▸ **Prompt**: In the material below, pictures must be dropped. Repeat exactly, and only, the lines from the line with "ATOM 78 N N" to the line with "40 7.490 6.752 1.00 85.06 10 LEU A C 1", both ends included.
★ ★ ★
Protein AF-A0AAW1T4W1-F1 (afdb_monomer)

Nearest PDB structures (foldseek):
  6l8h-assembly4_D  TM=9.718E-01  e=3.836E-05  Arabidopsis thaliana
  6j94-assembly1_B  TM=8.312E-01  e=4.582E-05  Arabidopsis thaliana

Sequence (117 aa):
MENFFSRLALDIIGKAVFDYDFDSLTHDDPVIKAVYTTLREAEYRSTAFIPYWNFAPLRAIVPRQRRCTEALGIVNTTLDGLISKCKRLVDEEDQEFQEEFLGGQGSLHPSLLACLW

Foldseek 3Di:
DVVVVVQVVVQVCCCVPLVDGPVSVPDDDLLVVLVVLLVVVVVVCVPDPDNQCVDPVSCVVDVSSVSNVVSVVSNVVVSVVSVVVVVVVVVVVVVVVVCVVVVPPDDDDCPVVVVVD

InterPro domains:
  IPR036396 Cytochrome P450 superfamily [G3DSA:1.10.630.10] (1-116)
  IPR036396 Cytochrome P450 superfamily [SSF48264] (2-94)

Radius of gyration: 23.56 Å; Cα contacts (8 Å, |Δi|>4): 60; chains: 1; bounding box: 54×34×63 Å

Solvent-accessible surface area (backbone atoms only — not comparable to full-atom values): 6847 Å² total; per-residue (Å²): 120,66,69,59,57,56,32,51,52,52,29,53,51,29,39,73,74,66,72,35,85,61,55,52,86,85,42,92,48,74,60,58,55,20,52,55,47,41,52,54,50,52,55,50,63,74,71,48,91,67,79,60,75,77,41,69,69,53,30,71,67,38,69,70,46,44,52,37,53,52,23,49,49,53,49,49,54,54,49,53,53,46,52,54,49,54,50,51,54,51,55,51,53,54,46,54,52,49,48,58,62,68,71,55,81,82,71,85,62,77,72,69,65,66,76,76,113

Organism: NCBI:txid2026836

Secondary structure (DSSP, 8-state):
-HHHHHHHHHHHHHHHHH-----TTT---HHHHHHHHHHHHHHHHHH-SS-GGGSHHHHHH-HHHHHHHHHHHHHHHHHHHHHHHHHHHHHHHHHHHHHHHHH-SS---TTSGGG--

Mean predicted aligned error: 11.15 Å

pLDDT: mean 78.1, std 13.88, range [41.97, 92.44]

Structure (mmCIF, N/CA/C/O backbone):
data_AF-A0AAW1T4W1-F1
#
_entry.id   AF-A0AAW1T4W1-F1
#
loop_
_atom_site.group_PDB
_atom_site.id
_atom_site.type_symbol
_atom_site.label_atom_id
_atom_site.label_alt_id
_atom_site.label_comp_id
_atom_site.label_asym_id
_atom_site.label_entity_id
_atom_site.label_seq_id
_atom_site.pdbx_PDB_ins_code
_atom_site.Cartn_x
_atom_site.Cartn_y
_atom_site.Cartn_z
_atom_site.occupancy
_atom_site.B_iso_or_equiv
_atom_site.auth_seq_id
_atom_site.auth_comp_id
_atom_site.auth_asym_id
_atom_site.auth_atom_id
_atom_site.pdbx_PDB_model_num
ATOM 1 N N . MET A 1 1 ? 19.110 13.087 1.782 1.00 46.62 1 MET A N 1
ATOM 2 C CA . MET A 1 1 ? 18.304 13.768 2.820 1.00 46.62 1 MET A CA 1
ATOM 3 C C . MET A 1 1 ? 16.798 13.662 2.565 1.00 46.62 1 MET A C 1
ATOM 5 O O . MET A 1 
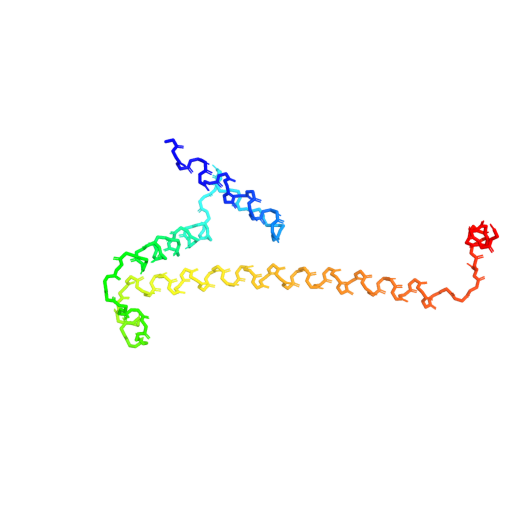1 ? 16.070 13.538 3.534 1.00 46.62 1 MET A O 1
ATOM 9 N N . GLU A 1 2 ? 16.319 13.608 1.316 1.00 56.88 2 GLU A N 1
ATOM 10 C CA . GLU A 1 2 ? 14.873 13.524 0.995 1.00 56.88 2 GLU A CA 1
ATOM 11 C C . GLU A 1 2 ? 14.168 12.240 1.485 1.00 56.88 2 GLU A C 1
ATOM 13 O O . GLU A 1 2 ? 13.009 12.283 1.890 1.00 56.88 2 GLU A O 1
ATOM 18 N N . ASN A 1 3 ? 14.877 11.105 1.537 1.00 71.69 3 ASN A N 1
ATOM 19 C CA . ASN A 1 3 ? 14.297 9.821 1.961 1.00 71.69 3 ASN A CA 1
ATOM 20 C C . ASN A 1 3 ? 13.783 9.806 3.413 1.00 71.69 3 ASN A C 1
ATOM 22 O O . ASN A 1 3 ? 12.858 9.054 3.707 1.00 71.69 3 ASN A O 1
ATOM 26 N N . PHE A 1 4 ? 14.346 10.618 4.314 1.00 77.62 4 PHE A N 1
ATOM 27 C CA . PHE A 1 4 ? 13.884 10.672 5.707 1.00 77.62 4 PHE A CA 1
ATOM 28 C C . PHE A 1 4 ? 12.556 11.416 5.837 1.00 77.62 4 PHE A C 1
ATOM 30 O O . PHE A 1 4 ? 11.670 10.950 6.544 1.00 77.62 4 PHE A O 1
ATOM 37 N N . PHE A 1 5 ? 12.382 12.516 5.098 1.00 81.56 5 PHE A N 1
ATOM 38 C CA . PHE A 1 5 ? 11.108 13.234 5.058 1.00 81.56 5 PHE A CA 1
ATOM 39 C C . PHE A 1 5 ? 10.001 12.396 4.413 1.00 81.56 5 PHE A C 1
ATOM 41 O O . PHE A 1 5 ? 8.885 12.390 4.921 1.00 81.56 5 PHE A O 1
ATOM 48 N N . SER A 1 6 ? 10.306 11.634 3.355 1.00 80.50 6 SER A N 1
ATOM 49 C CA . SER A 1 6 ? 9.323 10.726 2.744 1.00 80.50 6 SER A CA 1
ATOM 50 C C . SER A 1 6 ? 8.889 9.605 3.695 1.00 80.50 6 SER A C 1
ATOM 52 O O . SER A 1 6 ? 7.712 9.258 3.726 1.00 80.50 6 SER A O 1
ATOM 54 N N . ARG A 1 7 ? 9.821 9.043 4.477 1.00 81.25 7 ARG A N 1
ATOM 55 C CA . ARG A 1 7 ? 9.523 8.013 5.488 1.00 81.25 7 ARG A CA 1
ATOM 56 C C . ARG A 1 7 ? 8.704 8.590 6.645 1.00 81.25 7 ARG A C 1
ATOM 58 O O . ARG A 1 7 ? 7.668 8.041 6.995 1.00 81.25 7 ARG A O 1
ATOM 65 N N . LEU A 1 8 ? 9.098 9.752 7.160 1.00 85.06 8 LEU A N 1
ATOM 66 C CA . LEU A 1 8 ? 8.363 10.445 8.219 1.00 85.06 8 LEU A CA 1
ATOM 67 C C . LEU A 1 8 ? 6.935 10.823 7.789 1.00 85.06 8 LEU A C 1
ATOM 69 O O . LEU A 1 8 ? 5.990 10.592 8.533 1.00 85.06 8 LEU A O 1
ATOM 73 N N . ALA A 1 9 ? 6.753 11.349 6.575 1.00 86.62 9 ALA A N 1
ATOM 74 C CA . ALA A 1 9 ? 5.422 11.665 6.057 1.00 86.62 9 ALA A CA 1
ATOM 75 C C . ALA A 1 9 ? 4.540 10.412 5.896 1.00 86.62 9 ALA A C 1
ATOM 77 O O . ALA A 1 9 ? 3.340 10.477 6.161 1.00 86.62 9 ALA A O 1
ATOM 78 N N . LEU A 1 10 ? 5.128 9.277 5.494 1.00 85.06 10 LEU A N 1
ATOM 79 C CA . LEU A 1 10 ? 4.424 7.996 5.385 1.00 85.06 10 LEU A CA 1
ATOM 80 C C . LEU A 1 10 ? 3.9
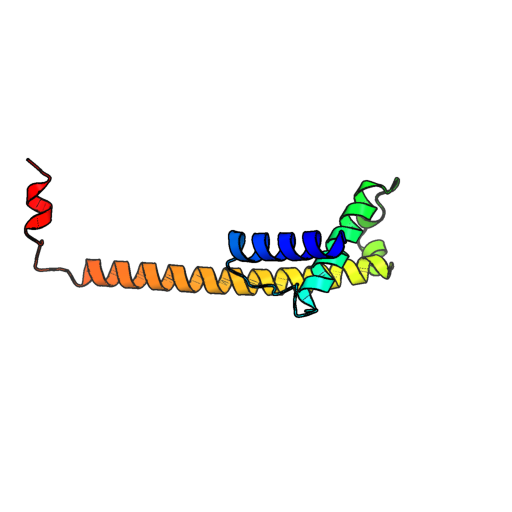40 7.490 6.752 1.00 85.06 10 LEU A C 1
ATOM 82 O O . LEU A 1 10 ? 2.836 6.964 6.864 1.00 85.06 10 LEU A O 1
ATOM 86 N N . ASP A 1 11 ? 4.754 7.669 7.784 1.00 86.69 11 ASP A N 1
ATOM 87 C CA . ASP A 1 11 ? 4.415 7.231 9.133 1.00 86.69 11 ASP A CA 1
ATOM 88 C C . ASP A 1 11 ? 3.303 8.097 9.748 1.00 86.69 11 ASP A C 1
ATOM 90 O O . ASP A 1 11 ? 2.307 7.583 10.259 1.00 86.69 11 ASP A O 1
ATOM 94 N N . ILE A 1 12 ? 3.392 9.423 9.563 1.00 87.50 12 ILE A N 1
ATOM 95 C CA . ILE A 1 12 ? 2.357 10.374 9.999 1.00 87.50 12 ILE A CA 1
ATOM 96 C C . ILE A 1 12 ? 0.999 10.036 9.374 1.00 87.50 12 ILE A C 1
ATOM 98 O O . ILE A 1 12 ? -0.005 9.999 10.084 1.00 87.50 12 ILE A O 1
ATOM 102 N N . ILE A 1 13 ? 0.942 9.788 8.060 1.00 88.25 13 ILE A N 1
ATOM 103 C CA . ILE A 1 13 ? -0.334 9.480 7.400 1.00 88.25 13 ILE A CA 1
ATOM 104 C C . ILE A 1 13 ? -0.873 8.096 7.794 1.00 88.25 13 ILE A C 1
ATOM 106 O O . ILE A 1 13 ? -2.087 7.934 7.899 1.00 88.25 13 ILE A O 1
ATOM 110 N N . GLY A 1 14 ? -0.002 7.120 8.069 1.00 86.81 14 GLY A N 1
ATOM 111 C CA . GLY A 1 14 ? -0.404 5.797 8.554 1.00 86.81 14 GLY A CA 1
ATOM 112 C C . GLY A 1 14 ? -1.110 5.845 9.897 1.00 86.81 14 GLY A C 1
ATOM 113 O O . GLY A 1 14 ? -2.220 5.324 10.035 1.00 86.81 14 GLY A O 1
ATOM 114 N N . LYS A 1 15 ? -0.505 6.556 10.851 1.00 87.62 15 LYS A N 1
ATOM 115 C CA . LYS A 1 15 ? -1.098 6.786 12.167 1.00 87.62 15 LYS A CA 1
ATOM 116 C C . LYS A 1 15 ? -2.361 7.627 12.093 1.00 87.62 15 LYS A C 1
ATOM 118 O O . LYS A 1 15 ? -3.366 7.264 12.686 1.00 87.62 15 LYS A O 1
ATOM 123 N N . ALA A 1 16 ? -2.343 8.726 11.342 1.00 87.06 16 ALA A N 1
ATOM 124 C CA . ALA A 1 16 ? -3.472 9.651 11.314 1.00 87.06 16 ALA A CA 1
ATOM 125 C C . ALA A 1 16 ? -4.726 9.077 10.631 1.00 87.06 16 ALA A C 1
ATOM 127 O O . ALA A 1 16 ? -5.835 9.417 11.031 1.00 87.06 16 ALA A O 1
ATOM 128 N N . VAL A 1 17 ? -4.572 8.255 9.586 1.00 87.06 17 VAL A N 1
ATOM 129 C CA . VAL A 1 17 ? -5.712 7.777 8.779 1.00 87.06 17 VAL A CA 1
ATOM 130 C C . VAL A 1 17 ? -6.198 6.397 9.213 1.00 87.06 17 VAL A C 1
ATOM 132 O O . VAL A 1 17 ? -7.401 6.148 9.201 1.00 87.06 17 VAL A O 1
ATOM 135 N N . PHE A 1 18 ? -5.284 5.496 9.571 1.00 85.00 18 PHE A N 1
ATOM 136 C CA . PHE A 1 18 ? -5.608 4.085 9.809 1.00 85.00 18 PHE A CA 1
ATOM 137 C C . PHE A 1 18 ? -5.236 3.603 11.214 1.00 85.00 18 PHE A C 1
ATOM 139 O O . PHE A 1 18 ? -5.352 2.409 11.479 1.00 85.00 18 PHE A O 1
ATOM 146 N N . ASP A 1 19 ? -4.740 4.501 12.073 1.00 86.00 19 ASP A N 1
ATOM 147 C CA . ASP A 1 19 ? -4.138 4.171 13.371 1.00 86.00 19 ASP A CA 1
ATOM 148 C C . ASP A 1 19 ? -3.065 3.064 13.271 1.00 86.00 19 ASP A C 1
ATOM 150 O O . ASP A 1 19 ? -2.891 2.216 14.146 1.00 86.00 19 ASP A O 1
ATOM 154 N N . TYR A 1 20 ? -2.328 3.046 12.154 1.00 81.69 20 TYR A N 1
★ ★ ★
▸ **Answer section**:
ATOM 78 N N . LEU A 1 10 ? 5.128 9.277 5.494 1.00 85.06 10 LEU A N 1
ATOM 79 C CA . LEU A 1 10 ? 4.424 7.996 5.385 1.00 85.06 10 LEU A CA 1
ATOM 80 C C . LEU A 1 10 ? 3.9
40 7.490 6.752 1.00 85.06 10 LEU A C 1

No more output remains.